Many modernists decry the practice of forms. Most notably practitioners of Bruce Lee’s Jeet Kune Do for many years cried the futility of fixed positions and forms. What is little known however is that Bruce Lee himself practiced the Sil Lum Tao religiously everyday, for this was the only form that he was taught formally. Repetition of the Sil Lum Tao develops flexibility in the shoulders and chest so necessary for correct elbow position to control the centreline (Pic3). Even many of today’s Jeet Kune Do practitioners practice forms, including its head Dan Inosanto, as dhuras (forms) are a compulsory component of the Serak (pronounced Ser-ah) System of Penjak Silat, which is widely endorsed by JKD.
When forms are spoken of in a martial arts context many think instantly of solo, empty hand sets. This is not necessarily a true image of forms. Particularly within Chinese systems, where weapons sets are numerous together with multiple person sets, using both empty hand and weapons (Pic4&5).
Fighting with a weapon is an undertaking far more unnatural to the beginner than the practice of empty hand fighting. Here the practice of forms to initiate fundamental manipulation and principles of the weapon are invaluable. Continuos repetition of the set will ensure that the weapon and the person body move harmoniously and unison (Pic6).
Two man sets, armed and empty hand, develop timing, spatial awareness as well as confidence in movement and posture. What is sometimes overlooked, eclectic martial artists and JKD practitioners, is that the Filipino practice of Sambrada (Pic7,8) is nothing but a short two man set repeated over and over again to develop timing, spatial awareness and confidence in movement.
The length depth and awkwardness of stances is often a reason for the dismissal of the relevance of forms as an aid in the development of combat understanding. Low stances help build discipline, develop flexibility and strength in the legs (Pic 2).
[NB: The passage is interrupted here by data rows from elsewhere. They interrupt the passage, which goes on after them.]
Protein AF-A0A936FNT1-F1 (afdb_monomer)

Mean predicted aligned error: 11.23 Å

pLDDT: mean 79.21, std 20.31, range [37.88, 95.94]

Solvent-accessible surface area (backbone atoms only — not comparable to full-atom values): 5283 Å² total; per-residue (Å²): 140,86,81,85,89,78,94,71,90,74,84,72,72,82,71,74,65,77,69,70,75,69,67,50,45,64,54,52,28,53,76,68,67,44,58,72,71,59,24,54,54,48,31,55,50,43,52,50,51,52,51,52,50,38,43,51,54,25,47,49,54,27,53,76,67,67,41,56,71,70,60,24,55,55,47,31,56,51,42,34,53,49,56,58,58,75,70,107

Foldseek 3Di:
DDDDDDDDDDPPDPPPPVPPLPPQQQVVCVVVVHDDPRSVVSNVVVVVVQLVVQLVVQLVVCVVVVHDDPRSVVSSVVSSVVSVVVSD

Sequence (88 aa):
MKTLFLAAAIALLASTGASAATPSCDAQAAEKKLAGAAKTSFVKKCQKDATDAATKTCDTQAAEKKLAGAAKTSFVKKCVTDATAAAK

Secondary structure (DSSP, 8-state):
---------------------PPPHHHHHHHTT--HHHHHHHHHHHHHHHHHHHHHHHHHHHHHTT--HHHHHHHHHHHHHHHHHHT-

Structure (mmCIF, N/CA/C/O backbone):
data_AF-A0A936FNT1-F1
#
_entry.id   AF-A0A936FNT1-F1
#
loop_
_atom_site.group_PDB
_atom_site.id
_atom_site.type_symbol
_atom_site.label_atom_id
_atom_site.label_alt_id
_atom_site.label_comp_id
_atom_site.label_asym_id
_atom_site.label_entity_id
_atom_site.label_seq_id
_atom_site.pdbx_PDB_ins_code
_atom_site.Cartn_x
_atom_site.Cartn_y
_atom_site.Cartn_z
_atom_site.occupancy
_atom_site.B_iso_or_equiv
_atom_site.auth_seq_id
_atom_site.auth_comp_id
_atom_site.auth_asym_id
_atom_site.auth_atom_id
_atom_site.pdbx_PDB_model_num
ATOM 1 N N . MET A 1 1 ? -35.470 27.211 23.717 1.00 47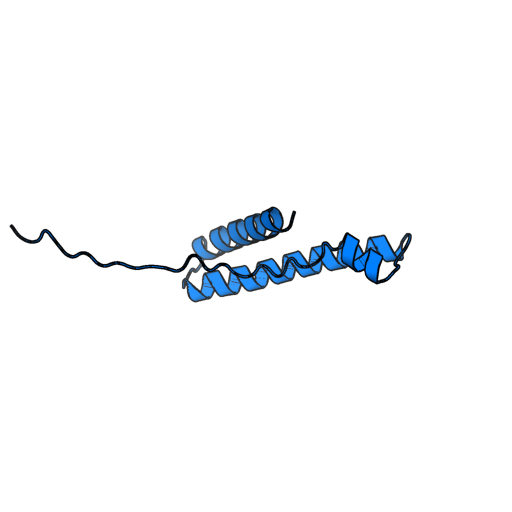.81 1 MET A N 1
ATOM 2 C CA . MET A 1 1 ? -34.518 27.726 24.734 1.00 47.81 1 MET A CA 1
ATOM 3 C C . MET A 1 1 ? -33.569 26.590 25.062 1.00 47.81 1 MET A C 1
ATOM 5 O O . MET A 1 1 ? -34.079 25.546 25.412 1.00 47.81 1 MET A O 1
ATOM 9 N N . LYS A 1 2 ? -32.249 26.630 24.966 1.00 45.12 2 LYS A N 1
ATOM 10 C CA . LYS A 1 2 ? -31.192 27.609 24.677 1.00 45.12 2 LYS A CA 1
ATOM 11 C C . LYS A 1 2 ? -30.037 26.635 24.335 1.00 45.12 2 LYS A C 1
ATOM 13 O O . LYS A 1 2 ? -29.786 25.758 25.145 1.00 45.12 2 LYS A O 1
ATOM 18 N N . THR A 1 3 ? -29.470 26.573 23.142 1.00 40.28 3 THR A N 1
ATOM 19 C CA . THR A 1 3 ? -28.467 27.523 22.667 1.00 40.28 3 THR A CA 1
ATOM 20 C C . THR A 1 3 ? -28.189 27.247 21.188 1.00 40.28 3 THR A C 1
ATOM 22 O O . THR A 1 3 ? -27.680 26.200 20.799 1.00 40.28 3 THR A O 1
ATOM 25 N N . LEU A 1 4 ? -28.540 28.227 20.365 1.00 51.38 4 LEU A N 1
ATOM 26 C CA . LEU A 1 4 ? -27.859 28.495 19.108 1.00 51.38 4 LEU A CA 1
ATOM 27 C C . LEU A 1 4 ? -26.481 29.118 19.415 1.00 51.38 4 LEU A C 1
ATOM 29 O O . LEU A 1 4 ? -26.350 29.827 20.413 1.00 51.38 4 LEU A O 1
ATOM 33 N N . PHE A 1 5 ? -25.542 28.910 18.487 1.00 51.94 5 PHE A N 1
ATOM 34 C CA . PHE A 1 5 ? -24.236 29.569 18.311 1.00 51.94 5 PHE A CA 1
ATOM 35 C C . PHE A 1 5 ? -23.047 29.065 19.142 1.00 51.94 5 PHE A C 1
ATOM 37 O O . PHE A 1 5 ? -22.921 29.374 20.318 1.00 51.94 5 PHE A O 1
ATOM 44 N N . LEU A 1 6 ? -22.140 28.355 18.457 1.00 47.25 6 LEU A N 1
ATOM 45 C CA . LEU A 1 6 ? -20.677 28.550 18.433 1.00 47.25 6 LEU A CA 1
ATOM 46 C C . LEU A 1 6 ? -20.152 27.608 17.321 1.00 47.25 6 LEU A C 1
ATOM 48 O O . LEU A 1 6 ? -20.096 26.399 17.494 1.00 47.25 6 LEU A O 1
ATOM 52 N N . ALA A 1 7 ? -20.015 28.038 16.067 1.00 51.44 7 ALA A N 1
ATOM 53 C CA . ALA A 1 7 ? -18.795 28.668 15.558 1.00 51.44 7 ALA A CA 1
ATOM 54 C C . ALA A 1 7 ? -17.504 28.121 16.206 1.00 51.44 7 ALA A C 1
ATOM 56 O O . ALA A 1 7 ? -16.967 28.716 17.133 1.00 51.44 7 ALA A O 1
ATOM 57 N N . ALA A 1 8 ? -17.011 26.999 15.684 1.00 48.16 8 ALA A N 1
ATOM 58 C CA . ALA A 1 8 ? -15.600 26.608 15.706 1.00 48.16 8 ALA A CA 1
ATOM 59 C C . ALA A 1 8 ? -15.396 25.670 14.501 1.00 48.16 8 ALA A C 1
ATOM 61 O O . ALA A 1 8 ? -15.769 24.505 14.530 1.00 48.16 8 ALA A O 1
ATOM 62 N N . ALA A 1 9 ? -15.042 26.174 13.319 1.00 54.25 9 ALA A N 1
ATOM 63 C CA . ALA A 1 9 ? -13.642 26.403 12.971 1.00 54.25 9 ALA A CA 1
ATOM 64 C C . ALA A 1 9 ? -12.739 25.259 13.464 1.00 54.25 9 ALA A C 1
ATOM 66 O O . ALA A 1 9 ? -11.863 25.460 14.296 1.00 54.25 9 ALA A O 1
ATOM 67 N N . ILE A 1 10 ? -12.949 24.052 12.941 1.00 60.06 10 ILE A N 1
ATOM 68 C CA . ILE A 1 10 ? -11.875 23.063 12.870 1.00 60.06 10 ILE A CA 1
ATOM 69 C C . ILE A 1 10 ? -11.484 22.976 11.403 1.00 60.06 10 ILE A C 1
ATOM 71 O O . ILE A 1 10 ? -12.004 22.189 10.615 1.00 60.06 10 ILE A O 1
ATOM 75 N N . ALA A 1 11 ? -10.564 23.871 11.055 1.00 55.16 11 ALA A N 1
ATOM 76 C CA . ALA A 1 11 ? -9.596 23.618 10.016 1.00 55.16 11 ALA A CA 1
ATOM 77 C C . ALA A 1 11 ? -8.892 22.300 10.363 1.00 55.16 11 ALA A C 1
ATOM 79 O O . ALA A 1 11 ? -8.009 22.256 11.213 1.00 55.16 11 ALA A O 1
ATOM 80 N N . LEU A 1 12 ? -9.304 21.211 9.727 1.00 47.47 12 LEU A N 1
ATOM 81 C CA . LEU A 1 12 ? -8.445 20.052 9.583 1.00 47.47 12 LEU A CA 1
ATOM 82 C C . LEU A 1 12 ? -7.911 20.129 8.174 1.00 47.47 12 LEU A C 1
ATOM 84 O O . LEU A 1 12 ? -8.589 19.791 7.207 1.00 47.47 12 LEU A O 1
ATOM 88 N N . LEU A 1 13 ? -6.718 20.718 8.133 1.00 48.09 13 LEU A N 1
ATOM 89 C CA . LEU A 1 13 ? -5.688 20.568 7.131 1.00 48.09 13 LEU A CA 1
ATOM 90 C C . LEU A 1 13 ? -6.091 19.492 6.125 1.00 48.09 13 LEU A C 1
ATOM 92 O O . LEU A 1 13 ? -6.048 18.297 6.426 1.00 48.09 13 LEU A O 1
ATOM 96 N N . ALA A 1 14 ? -6.423 19.931 4.913 1.00 43.28 14 ALA A N 1
ATOM 97 C CA . ALA A 1 14 ? -5.988 19.188 3.754 1.00 43.28 14 ALA A CA 1
ATOM 98 C C . ALA A 1 14 ? -4.473 19.067 3.922 1.00 43.28 14 ALA A C 1
ATOM 100 O O . ALA A 1 14 ? -3.709 19.955 3.549 1.00 43.28 14 ALA A O 1
ATOM 101 N N . SER A 1 15 ? -4.046 18.004 4.598 1.00 44.84 15 SER A N 1
ATOM 102 C CA . SER A 1 15 ? -2.734 17.445 4.431 1.00 44.84 15 SER A CA 1
ATOM 103 C C . SER A 1 15 ? -2.668 17.160 2.943 1.00 44.84 15 SER A C 1
ATOM 105 O O . SER A 1 15 ? -3.052 16.100 2.455 1.00 44.84 15 SER A O 1
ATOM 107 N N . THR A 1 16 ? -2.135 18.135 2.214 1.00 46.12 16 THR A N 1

Moving from through deep, long stances in forms only aids in the speed and explosiveness in movement when fighting in more combat orientated postures. It also helps develop range of motion and strength through the hip joints so rarely used in today’s society even by most modern martial artists. Other stances, which seem awkward, teach us to play with balance (pic9) and how to use the energy from stumble to recover and still deliver accurate strikes. What people also fail to identify these traditional stances can act as effective transitional stances in both empty hand (pic 10, 11) and armed combat (pic 12, 13).
Forms have both physical and mental purpose in the curriculum for contemporary fighting martial artist. Many of those arguing the futility of forms simply do not understand their purpose. Others argue that forms or kata are the soul and main core of martial arts. It is our belief that the truth lies somewhere in between and whilst kata should be an integral part of a curriculum it is only part of the map that guide us on our path to the truth in combat.
Whilst the common ritual violence the form’s techniques were based to defend against have changed, the lessons and principles they teach hold true today as they did back then. The actual practice of a form will alter as the practitioner becomes more advanced. With greater understanding of his system, principles that are contained within those forms will be uncovered, leading to practice of the functions at a higher level. Those wishing to fully benefit from the lessons that martial arts have to offer must take a serious and detailed, rather than shallow study and exploration of forms practice.